• _Stored records_:

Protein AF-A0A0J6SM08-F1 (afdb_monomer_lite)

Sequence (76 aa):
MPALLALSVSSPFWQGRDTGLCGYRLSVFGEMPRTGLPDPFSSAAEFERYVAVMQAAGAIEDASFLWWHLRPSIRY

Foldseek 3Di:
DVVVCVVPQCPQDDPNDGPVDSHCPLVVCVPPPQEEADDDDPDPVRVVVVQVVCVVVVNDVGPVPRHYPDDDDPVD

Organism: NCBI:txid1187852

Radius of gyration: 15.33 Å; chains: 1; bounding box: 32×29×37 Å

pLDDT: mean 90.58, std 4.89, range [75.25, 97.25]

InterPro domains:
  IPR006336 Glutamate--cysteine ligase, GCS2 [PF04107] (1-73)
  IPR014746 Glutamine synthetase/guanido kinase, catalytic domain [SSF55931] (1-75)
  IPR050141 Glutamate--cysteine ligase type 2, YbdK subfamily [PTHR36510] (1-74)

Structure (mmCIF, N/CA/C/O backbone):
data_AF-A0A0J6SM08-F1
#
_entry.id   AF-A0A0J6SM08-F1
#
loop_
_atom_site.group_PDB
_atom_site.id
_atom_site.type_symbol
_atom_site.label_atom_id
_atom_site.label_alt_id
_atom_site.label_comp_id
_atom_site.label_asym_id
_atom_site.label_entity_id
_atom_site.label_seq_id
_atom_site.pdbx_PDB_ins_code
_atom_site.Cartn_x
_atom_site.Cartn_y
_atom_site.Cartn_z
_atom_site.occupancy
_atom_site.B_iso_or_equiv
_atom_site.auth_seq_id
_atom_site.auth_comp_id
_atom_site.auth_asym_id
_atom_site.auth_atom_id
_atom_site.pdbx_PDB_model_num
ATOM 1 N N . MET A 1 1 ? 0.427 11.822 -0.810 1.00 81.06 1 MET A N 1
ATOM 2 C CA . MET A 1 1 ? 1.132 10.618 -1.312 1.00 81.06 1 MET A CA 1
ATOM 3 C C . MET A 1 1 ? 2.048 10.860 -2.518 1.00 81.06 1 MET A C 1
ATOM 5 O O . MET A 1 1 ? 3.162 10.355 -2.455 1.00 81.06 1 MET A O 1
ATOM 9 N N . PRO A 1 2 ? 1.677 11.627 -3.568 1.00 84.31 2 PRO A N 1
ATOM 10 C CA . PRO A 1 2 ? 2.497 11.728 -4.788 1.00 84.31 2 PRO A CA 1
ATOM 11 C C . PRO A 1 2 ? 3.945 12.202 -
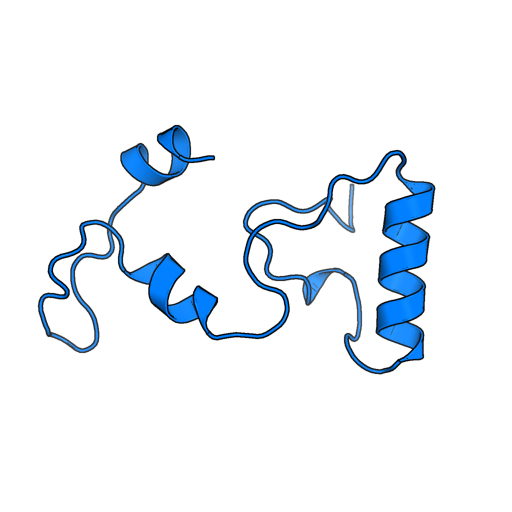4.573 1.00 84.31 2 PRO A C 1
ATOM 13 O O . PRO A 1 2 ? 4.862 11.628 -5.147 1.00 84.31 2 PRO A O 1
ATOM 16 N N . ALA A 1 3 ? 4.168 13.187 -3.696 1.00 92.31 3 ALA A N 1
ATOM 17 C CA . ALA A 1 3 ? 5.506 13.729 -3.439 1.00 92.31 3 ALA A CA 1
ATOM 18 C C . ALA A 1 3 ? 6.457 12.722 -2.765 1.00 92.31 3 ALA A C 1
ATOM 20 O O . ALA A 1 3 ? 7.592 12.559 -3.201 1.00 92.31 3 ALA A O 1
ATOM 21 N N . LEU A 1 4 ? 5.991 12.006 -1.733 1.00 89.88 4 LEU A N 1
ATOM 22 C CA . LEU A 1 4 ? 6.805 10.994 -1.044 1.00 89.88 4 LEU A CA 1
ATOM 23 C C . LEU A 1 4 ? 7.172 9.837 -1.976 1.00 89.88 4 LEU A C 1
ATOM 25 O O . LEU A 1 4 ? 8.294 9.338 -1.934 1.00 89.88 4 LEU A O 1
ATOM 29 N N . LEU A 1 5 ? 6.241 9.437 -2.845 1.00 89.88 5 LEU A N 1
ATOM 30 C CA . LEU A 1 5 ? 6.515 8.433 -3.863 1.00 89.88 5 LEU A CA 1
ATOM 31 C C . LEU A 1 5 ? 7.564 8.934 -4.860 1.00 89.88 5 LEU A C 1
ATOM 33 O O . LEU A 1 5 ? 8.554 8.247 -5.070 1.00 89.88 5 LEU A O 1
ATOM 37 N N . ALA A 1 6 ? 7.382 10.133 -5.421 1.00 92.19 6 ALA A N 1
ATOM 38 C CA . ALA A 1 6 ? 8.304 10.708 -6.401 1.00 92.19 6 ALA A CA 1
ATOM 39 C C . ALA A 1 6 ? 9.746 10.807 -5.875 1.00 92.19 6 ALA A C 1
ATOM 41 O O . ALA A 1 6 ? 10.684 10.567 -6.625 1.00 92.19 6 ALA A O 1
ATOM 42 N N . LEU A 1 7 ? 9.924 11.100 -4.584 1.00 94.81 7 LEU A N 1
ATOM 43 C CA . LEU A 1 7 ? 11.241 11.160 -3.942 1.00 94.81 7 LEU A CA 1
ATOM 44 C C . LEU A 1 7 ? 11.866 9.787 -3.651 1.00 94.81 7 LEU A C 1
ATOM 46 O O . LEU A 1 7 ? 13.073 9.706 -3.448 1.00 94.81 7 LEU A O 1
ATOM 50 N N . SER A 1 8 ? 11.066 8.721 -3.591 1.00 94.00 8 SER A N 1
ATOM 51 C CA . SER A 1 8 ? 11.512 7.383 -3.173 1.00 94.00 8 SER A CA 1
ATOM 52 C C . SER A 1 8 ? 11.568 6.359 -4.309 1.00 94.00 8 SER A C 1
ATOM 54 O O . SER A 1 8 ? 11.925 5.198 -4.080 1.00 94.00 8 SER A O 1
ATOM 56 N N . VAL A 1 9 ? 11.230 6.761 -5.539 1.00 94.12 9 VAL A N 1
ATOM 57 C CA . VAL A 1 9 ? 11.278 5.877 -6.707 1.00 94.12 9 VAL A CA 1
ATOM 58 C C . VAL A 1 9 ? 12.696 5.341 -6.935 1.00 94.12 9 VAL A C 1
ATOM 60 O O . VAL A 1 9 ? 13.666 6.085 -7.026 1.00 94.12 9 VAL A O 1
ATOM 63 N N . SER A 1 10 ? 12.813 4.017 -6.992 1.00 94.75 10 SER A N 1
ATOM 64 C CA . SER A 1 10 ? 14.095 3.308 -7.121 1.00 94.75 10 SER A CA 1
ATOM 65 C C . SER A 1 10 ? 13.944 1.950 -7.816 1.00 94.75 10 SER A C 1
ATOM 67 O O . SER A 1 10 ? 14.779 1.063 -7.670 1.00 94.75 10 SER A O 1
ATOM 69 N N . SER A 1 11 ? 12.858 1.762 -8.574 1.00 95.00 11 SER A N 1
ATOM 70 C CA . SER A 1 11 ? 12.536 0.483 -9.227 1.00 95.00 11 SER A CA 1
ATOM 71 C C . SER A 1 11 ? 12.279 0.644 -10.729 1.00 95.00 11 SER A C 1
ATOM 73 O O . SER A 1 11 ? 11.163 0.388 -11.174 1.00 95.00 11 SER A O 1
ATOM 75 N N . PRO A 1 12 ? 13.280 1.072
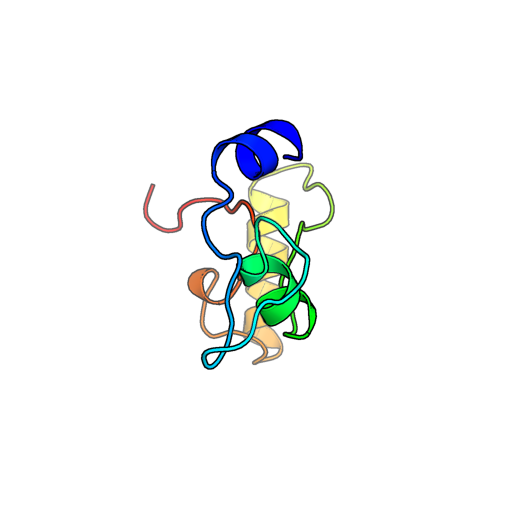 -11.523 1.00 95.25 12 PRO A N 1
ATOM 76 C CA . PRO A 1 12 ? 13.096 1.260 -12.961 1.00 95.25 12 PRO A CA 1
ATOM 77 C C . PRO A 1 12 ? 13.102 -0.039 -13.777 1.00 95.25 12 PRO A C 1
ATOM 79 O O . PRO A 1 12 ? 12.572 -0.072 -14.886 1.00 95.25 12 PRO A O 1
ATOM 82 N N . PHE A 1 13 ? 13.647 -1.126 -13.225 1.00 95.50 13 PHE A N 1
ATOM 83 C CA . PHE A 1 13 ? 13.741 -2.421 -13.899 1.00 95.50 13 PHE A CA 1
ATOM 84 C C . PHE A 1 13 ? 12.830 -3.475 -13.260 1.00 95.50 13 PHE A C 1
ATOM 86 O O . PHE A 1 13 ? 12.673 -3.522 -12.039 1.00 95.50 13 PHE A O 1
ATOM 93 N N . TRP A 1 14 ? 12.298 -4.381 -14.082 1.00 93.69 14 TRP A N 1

==

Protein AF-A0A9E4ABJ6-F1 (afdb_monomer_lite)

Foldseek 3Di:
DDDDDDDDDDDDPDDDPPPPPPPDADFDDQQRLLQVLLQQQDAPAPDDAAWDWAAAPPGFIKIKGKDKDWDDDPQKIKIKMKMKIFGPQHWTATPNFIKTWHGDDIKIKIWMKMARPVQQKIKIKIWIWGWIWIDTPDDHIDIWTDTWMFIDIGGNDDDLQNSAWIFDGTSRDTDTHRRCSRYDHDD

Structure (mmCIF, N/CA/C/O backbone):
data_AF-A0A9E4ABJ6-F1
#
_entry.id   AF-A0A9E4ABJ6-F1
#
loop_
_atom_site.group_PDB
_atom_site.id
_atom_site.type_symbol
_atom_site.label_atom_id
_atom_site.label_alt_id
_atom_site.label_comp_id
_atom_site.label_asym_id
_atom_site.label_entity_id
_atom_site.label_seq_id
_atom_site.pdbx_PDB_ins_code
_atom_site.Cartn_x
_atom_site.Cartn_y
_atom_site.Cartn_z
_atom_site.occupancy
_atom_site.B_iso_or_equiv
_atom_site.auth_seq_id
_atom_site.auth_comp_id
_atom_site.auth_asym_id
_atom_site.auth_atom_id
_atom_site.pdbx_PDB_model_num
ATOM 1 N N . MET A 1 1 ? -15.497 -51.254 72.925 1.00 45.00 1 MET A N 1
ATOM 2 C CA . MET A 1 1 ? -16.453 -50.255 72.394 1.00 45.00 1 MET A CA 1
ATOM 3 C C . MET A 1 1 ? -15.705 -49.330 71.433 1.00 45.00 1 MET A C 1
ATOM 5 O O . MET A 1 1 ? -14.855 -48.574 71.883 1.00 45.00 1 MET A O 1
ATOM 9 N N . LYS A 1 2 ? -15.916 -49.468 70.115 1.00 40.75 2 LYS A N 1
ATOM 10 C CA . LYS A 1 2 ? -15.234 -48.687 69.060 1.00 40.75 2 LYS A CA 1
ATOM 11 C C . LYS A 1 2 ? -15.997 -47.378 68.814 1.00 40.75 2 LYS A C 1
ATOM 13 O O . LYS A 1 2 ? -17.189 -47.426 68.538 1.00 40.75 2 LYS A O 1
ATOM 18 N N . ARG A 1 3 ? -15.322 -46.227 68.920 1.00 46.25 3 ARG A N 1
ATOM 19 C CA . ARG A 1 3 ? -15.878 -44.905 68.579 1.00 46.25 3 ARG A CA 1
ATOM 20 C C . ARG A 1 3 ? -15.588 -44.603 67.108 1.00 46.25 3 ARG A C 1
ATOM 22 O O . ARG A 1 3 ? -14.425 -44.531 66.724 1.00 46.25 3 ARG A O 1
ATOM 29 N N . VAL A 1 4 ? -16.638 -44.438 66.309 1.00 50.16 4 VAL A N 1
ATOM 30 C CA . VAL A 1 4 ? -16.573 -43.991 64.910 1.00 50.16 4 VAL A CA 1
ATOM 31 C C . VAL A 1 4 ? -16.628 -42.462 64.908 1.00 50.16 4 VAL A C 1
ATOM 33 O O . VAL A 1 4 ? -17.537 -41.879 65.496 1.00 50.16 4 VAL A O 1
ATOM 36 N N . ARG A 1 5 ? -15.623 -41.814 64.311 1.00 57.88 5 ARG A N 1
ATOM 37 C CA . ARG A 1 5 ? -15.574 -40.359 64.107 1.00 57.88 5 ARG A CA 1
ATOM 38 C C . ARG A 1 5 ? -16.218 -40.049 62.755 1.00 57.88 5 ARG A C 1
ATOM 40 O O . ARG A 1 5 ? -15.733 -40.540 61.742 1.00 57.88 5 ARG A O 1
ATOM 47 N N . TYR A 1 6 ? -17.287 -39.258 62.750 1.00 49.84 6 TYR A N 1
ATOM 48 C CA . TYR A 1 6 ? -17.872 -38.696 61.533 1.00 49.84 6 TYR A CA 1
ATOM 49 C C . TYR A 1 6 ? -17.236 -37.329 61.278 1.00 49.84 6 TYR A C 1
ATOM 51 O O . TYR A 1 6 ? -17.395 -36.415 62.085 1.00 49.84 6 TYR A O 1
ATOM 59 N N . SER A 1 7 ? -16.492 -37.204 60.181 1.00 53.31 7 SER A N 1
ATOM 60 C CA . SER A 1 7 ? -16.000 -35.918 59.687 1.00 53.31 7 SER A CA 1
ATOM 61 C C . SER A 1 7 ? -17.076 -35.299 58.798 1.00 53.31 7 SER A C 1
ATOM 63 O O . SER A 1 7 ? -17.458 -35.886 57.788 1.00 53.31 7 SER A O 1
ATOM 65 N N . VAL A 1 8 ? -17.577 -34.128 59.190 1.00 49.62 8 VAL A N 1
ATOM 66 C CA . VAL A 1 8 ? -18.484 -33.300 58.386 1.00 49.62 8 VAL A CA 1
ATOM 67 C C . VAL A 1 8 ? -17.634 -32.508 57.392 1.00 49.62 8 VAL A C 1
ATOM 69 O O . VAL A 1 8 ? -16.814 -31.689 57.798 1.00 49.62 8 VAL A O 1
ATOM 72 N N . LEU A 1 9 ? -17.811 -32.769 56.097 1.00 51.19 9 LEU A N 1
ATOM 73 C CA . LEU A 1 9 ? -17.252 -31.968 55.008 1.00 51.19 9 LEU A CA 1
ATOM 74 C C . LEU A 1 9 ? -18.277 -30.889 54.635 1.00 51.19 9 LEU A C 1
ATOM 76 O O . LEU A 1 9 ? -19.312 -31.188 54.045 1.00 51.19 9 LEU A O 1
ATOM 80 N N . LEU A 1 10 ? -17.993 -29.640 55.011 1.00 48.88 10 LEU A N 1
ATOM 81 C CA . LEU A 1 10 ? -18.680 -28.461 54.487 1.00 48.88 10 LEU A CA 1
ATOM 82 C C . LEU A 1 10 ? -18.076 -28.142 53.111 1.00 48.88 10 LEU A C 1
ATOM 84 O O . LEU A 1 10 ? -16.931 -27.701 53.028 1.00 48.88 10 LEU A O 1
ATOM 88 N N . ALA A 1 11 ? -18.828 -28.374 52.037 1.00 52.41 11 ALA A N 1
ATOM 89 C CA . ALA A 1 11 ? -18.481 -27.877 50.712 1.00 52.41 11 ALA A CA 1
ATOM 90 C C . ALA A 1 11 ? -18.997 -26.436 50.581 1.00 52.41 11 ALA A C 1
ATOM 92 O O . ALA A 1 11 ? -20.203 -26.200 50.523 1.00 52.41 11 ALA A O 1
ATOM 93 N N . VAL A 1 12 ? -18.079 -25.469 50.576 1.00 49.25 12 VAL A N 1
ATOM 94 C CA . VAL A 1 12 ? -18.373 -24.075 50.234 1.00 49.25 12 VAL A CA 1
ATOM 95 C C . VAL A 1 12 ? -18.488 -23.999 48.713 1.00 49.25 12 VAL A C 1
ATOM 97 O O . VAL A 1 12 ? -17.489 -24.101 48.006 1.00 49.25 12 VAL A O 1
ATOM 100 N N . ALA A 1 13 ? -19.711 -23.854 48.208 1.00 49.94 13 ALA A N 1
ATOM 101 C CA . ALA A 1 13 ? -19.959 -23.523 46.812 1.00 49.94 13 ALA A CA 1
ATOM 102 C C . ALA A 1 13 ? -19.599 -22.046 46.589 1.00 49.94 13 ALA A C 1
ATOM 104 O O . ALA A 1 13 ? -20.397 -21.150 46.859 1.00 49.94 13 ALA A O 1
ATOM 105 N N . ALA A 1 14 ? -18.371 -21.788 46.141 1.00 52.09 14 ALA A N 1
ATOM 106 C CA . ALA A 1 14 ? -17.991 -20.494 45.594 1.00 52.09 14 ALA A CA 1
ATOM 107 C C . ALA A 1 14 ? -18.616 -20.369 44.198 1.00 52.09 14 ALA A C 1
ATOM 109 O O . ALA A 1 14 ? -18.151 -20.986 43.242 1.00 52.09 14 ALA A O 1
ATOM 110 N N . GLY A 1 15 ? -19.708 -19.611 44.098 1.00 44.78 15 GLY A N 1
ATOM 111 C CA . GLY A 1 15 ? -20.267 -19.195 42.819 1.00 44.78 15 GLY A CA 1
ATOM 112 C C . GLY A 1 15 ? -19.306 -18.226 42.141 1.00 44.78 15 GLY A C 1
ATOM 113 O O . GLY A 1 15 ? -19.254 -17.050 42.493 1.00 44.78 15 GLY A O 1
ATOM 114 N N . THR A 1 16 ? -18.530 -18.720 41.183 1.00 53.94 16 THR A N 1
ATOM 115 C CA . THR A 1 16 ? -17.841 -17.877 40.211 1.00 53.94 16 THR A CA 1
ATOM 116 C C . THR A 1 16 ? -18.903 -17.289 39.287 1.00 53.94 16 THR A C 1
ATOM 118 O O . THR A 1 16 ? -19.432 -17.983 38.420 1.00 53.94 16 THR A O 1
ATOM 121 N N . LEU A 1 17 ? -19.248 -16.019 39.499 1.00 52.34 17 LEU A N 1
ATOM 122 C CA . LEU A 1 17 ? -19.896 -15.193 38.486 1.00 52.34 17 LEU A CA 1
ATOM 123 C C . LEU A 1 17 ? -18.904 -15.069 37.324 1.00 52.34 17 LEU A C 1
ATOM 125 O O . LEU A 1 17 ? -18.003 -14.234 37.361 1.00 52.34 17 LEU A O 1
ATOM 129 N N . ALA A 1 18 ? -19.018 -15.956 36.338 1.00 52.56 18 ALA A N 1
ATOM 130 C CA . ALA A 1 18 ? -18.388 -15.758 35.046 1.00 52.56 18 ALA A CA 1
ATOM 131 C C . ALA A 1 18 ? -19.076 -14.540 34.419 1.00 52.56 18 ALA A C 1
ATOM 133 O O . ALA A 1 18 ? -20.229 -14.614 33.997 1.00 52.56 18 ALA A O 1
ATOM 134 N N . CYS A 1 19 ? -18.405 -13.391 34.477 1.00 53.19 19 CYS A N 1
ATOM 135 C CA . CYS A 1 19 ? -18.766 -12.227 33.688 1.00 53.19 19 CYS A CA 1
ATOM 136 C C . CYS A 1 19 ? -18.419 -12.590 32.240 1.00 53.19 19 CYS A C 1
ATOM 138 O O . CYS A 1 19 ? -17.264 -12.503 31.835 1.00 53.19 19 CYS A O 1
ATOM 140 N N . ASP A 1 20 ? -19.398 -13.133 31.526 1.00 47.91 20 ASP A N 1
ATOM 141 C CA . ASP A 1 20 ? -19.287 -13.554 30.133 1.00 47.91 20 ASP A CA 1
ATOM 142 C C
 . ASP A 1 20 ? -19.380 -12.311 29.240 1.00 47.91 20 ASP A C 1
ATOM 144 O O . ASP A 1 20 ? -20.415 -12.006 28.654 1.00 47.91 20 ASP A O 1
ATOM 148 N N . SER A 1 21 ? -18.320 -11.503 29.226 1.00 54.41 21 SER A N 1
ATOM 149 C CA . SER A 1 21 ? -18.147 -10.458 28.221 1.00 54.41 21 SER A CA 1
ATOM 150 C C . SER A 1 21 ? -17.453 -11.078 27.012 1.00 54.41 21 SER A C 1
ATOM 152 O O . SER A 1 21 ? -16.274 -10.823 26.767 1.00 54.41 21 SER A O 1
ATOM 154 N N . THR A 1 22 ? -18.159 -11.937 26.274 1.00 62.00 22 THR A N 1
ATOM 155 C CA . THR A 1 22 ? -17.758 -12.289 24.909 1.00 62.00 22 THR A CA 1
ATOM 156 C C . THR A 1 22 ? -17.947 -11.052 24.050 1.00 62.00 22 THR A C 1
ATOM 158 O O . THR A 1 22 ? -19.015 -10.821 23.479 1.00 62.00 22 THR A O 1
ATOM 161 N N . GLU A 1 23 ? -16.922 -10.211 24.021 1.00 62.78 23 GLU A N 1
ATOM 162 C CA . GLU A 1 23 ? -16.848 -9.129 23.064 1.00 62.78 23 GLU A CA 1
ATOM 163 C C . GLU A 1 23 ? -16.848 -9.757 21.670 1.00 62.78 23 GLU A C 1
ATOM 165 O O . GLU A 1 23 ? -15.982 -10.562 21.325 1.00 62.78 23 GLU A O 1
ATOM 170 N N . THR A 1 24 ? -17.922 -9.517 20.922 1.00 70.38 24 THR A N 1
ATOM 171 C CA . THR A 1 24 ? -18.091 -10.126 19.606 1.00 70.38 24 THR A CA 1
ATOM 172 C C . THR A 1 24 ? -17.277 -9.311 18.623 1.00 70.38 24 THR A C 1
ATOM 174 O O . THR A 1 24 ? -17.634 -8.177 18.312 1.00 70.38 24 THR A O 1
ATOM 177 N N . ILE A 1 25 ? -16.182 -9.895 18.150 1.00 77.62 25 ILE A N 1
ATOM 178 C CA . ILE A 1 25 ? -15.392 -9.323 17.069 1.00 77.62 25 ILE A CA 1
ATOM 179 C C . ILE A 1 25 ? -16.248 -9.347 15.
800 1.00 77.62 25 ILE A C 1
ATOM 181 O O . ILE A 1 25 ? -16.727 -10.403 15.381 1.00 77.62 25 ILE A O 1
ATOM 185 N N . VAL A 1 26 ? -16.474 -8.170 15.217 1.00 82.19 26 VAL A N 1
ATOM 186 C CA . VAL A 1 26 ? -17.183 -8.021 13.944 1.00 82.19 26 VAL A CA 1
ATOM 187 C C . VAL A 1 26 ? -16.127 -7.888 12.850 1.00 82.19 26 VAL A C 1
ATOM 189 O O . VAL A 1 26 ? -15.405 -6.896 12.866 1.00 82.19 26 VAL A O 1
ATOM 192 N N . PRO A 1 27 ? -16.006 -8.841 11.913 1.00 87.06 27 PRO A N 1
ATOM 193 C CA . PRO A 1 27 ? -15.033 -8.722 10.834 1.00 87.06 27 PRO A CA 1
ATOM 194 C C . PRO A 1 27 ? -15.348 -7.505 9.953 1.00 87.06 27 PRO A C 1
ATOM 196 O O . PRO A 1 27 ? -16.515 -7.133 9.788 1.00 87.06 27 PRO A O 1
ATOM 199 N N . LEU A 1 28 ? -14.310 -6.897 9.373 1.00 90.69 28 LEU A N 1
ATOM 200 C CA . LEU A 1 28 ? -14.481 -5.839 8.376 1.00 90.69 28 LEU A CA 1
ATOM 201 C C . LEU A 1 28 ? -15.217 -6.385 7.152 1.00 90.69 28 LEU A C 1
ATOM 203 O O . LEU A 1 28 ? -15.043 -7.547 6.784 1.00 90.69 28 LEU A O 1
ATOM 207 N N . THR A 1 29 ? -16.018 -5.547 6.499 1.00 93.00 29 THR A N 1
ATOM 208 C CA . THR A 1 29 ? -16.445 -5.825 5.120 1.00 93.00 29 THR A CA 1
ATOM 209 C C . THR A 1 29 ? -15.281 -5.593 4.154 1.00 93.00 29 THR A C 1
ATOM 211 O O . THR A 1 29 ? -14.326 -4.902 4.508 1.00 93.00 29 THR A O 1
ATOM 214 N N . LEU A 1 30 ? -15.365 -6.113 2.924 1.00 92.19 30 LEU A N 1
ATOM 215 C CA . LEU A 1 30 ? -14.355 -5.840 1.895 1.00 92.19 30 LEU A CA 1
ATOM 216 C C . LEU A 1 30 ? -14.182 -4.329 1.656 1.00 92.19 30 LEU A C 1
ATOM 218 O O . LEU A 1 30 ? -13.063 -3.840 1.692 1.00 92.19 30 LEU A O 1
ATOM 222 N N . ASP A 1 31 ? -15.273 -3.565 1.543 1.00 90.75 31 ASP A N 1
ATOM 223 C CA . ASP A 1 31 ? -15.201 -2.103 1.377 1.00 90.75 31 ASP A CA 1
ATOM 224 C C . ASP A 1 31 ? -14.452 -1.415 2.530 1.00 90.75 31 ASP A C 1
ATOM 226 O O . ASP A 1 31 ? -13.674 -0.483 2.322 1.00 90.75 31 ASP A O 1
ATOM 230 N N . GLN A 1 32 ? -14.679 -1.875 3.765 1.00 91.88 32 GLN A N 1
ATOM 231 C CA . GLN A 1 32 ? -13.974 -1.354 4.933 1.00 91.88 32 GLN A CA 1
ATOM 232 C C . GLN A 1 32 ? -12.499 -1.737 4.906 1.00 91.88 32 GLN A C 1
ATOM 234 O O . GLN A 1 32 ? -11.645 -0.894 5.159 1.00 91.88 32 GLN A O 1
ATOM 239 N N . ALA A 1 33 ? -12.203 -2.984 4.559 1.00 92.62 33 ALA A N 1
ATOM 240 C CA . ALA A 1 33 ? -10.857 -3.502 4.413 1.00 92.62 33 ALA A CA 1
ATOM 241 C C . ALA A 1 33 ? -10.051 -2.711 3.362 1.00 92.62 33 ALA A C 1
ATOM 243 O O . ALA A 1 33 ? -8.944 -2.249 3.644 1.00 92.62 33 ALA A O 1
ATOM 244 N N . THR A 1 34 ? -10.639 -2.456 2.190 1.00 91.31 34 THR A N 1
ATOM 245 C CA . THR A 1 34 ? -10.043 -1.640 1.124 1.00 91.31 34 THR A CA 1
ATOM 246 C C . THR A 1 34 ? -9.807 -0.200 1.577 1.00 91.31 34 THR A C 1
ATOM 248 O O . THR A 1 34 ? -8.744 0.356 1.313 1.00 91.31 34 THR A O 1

• _WORK TASK_: Transcribe the records above exactly, beginning at the line that contains "ATOM 60 C CA" and ending with the line that contains "ATOM 100 N N", both included, and nothing else.

• _SOLUTION FOR THIS PROBLEM_:
ATOM 60 C CA . SER A 1 7 ? -16.000 -35.918 59.687 1.00 53.31 7 SER A CA 1
ATOM 61 C C . SER A 1 7 ? -17.076 -35.299 58.798 1.00 53.31 7 SER A C 1
ATOM 63 O O . SER A 1 7 ? -17.458 -35.886 57.788 1.00 53.31 7 SER A O 1
ATOM 65 N N . VAL A 1 8 ? -17.577 -34.128 59.190 1.00 49.62 8 VAL A N 1
ATOM 66 C CA . VAL A 1 8 ? -18.484 -33.300 58.386 1.00 49.62 8 VAL A CA 1
ATOM 67 C C . VAL A 1 8 ? -17.634 -32.508 57.392 1.00 49.62 8 VAL A C 1
ATOM 69 O O . VAL A 1 8 ? -16.814 -31.689 57.798 1.00 49.62 8 VAL A O 1
ATOM 72 N N . LEU A 1 9 ? -17.811 -32.769 56.097 1.00 51.19 9 LEU A N 1
ATOM 73 C CA . LEU A 1 9 ? -17.252 -31.968 55.008 1.00 51.19 9 LEU A CA 1
ATOM 74 C C . LEU A 1 9 ? -18.277 -30.889 54.635 1.00 51.19 9 LEU A C 1
ATOM 76 O O . LEU A 1 9 ? -19.312 -31.188 54.045 1.00 51.19 9 LEU A O 1
ATOM 80 N N . LEU A 1 10 ? -17.993 -29.640 55.011 1.00 48.88 10 LEU A N 1
ATOM 81 C CA . LEU A 1 10 ? -18.680 -28.461 54.487 1.00 48.88 10 LEU A CA 1
ATOM 82 C C . LEU A 1 10 ? -18.076 -28.142 53.111 1.00 48.88 10 LEU A C 1
ATOM 84 O O . LEU A 1 10 ? -16.931 -27.701 53.028 1.00 48.88 10 LEU A O 1
ATOM 88 N N . ALA A 1 11 ? -18.828 -28.374 52.037 1.00 52.41 11 ALA A N 1
ATOM 89 C CA . ALA A 1 11 ? -18.481 -27.877 50.712 1.00 52.41 11 ALA A CA 1
ATOM 90 C C . ALA A 1 11 ? -18.997 -26.436 50.581 1.00 52.41 11 ALA A C 1
ATOM 92 O O . ALA A 1 11 ? -20.203 -26.200 50.523 1.00 52.41 11 ALA A O 1
ATOM 93 N N . VAL A 1 12 ? -18.079 -25.469 50.576 1.00 49.25 12 VAL A N 1
ATOM 94 C CA . VAL A 1 12 ? -18.373 -24.075 50.234 1.00 49.25 12 VAL A CA 1
ATOM 95 C C . VAL A 1 12 ? -18.488 -23.999 48.713 1.00 49.25 12 VAL A C 1
ATOM 97 O O . VAL A 1 12 ? -17.489 -24.101 48.006 1.00 49.25 12 VAL A O 1
ATOM 100 N N . ALA A 1 13 ? -19.711 -23.854 48.208 1.00 49.94 13 ALA A N 1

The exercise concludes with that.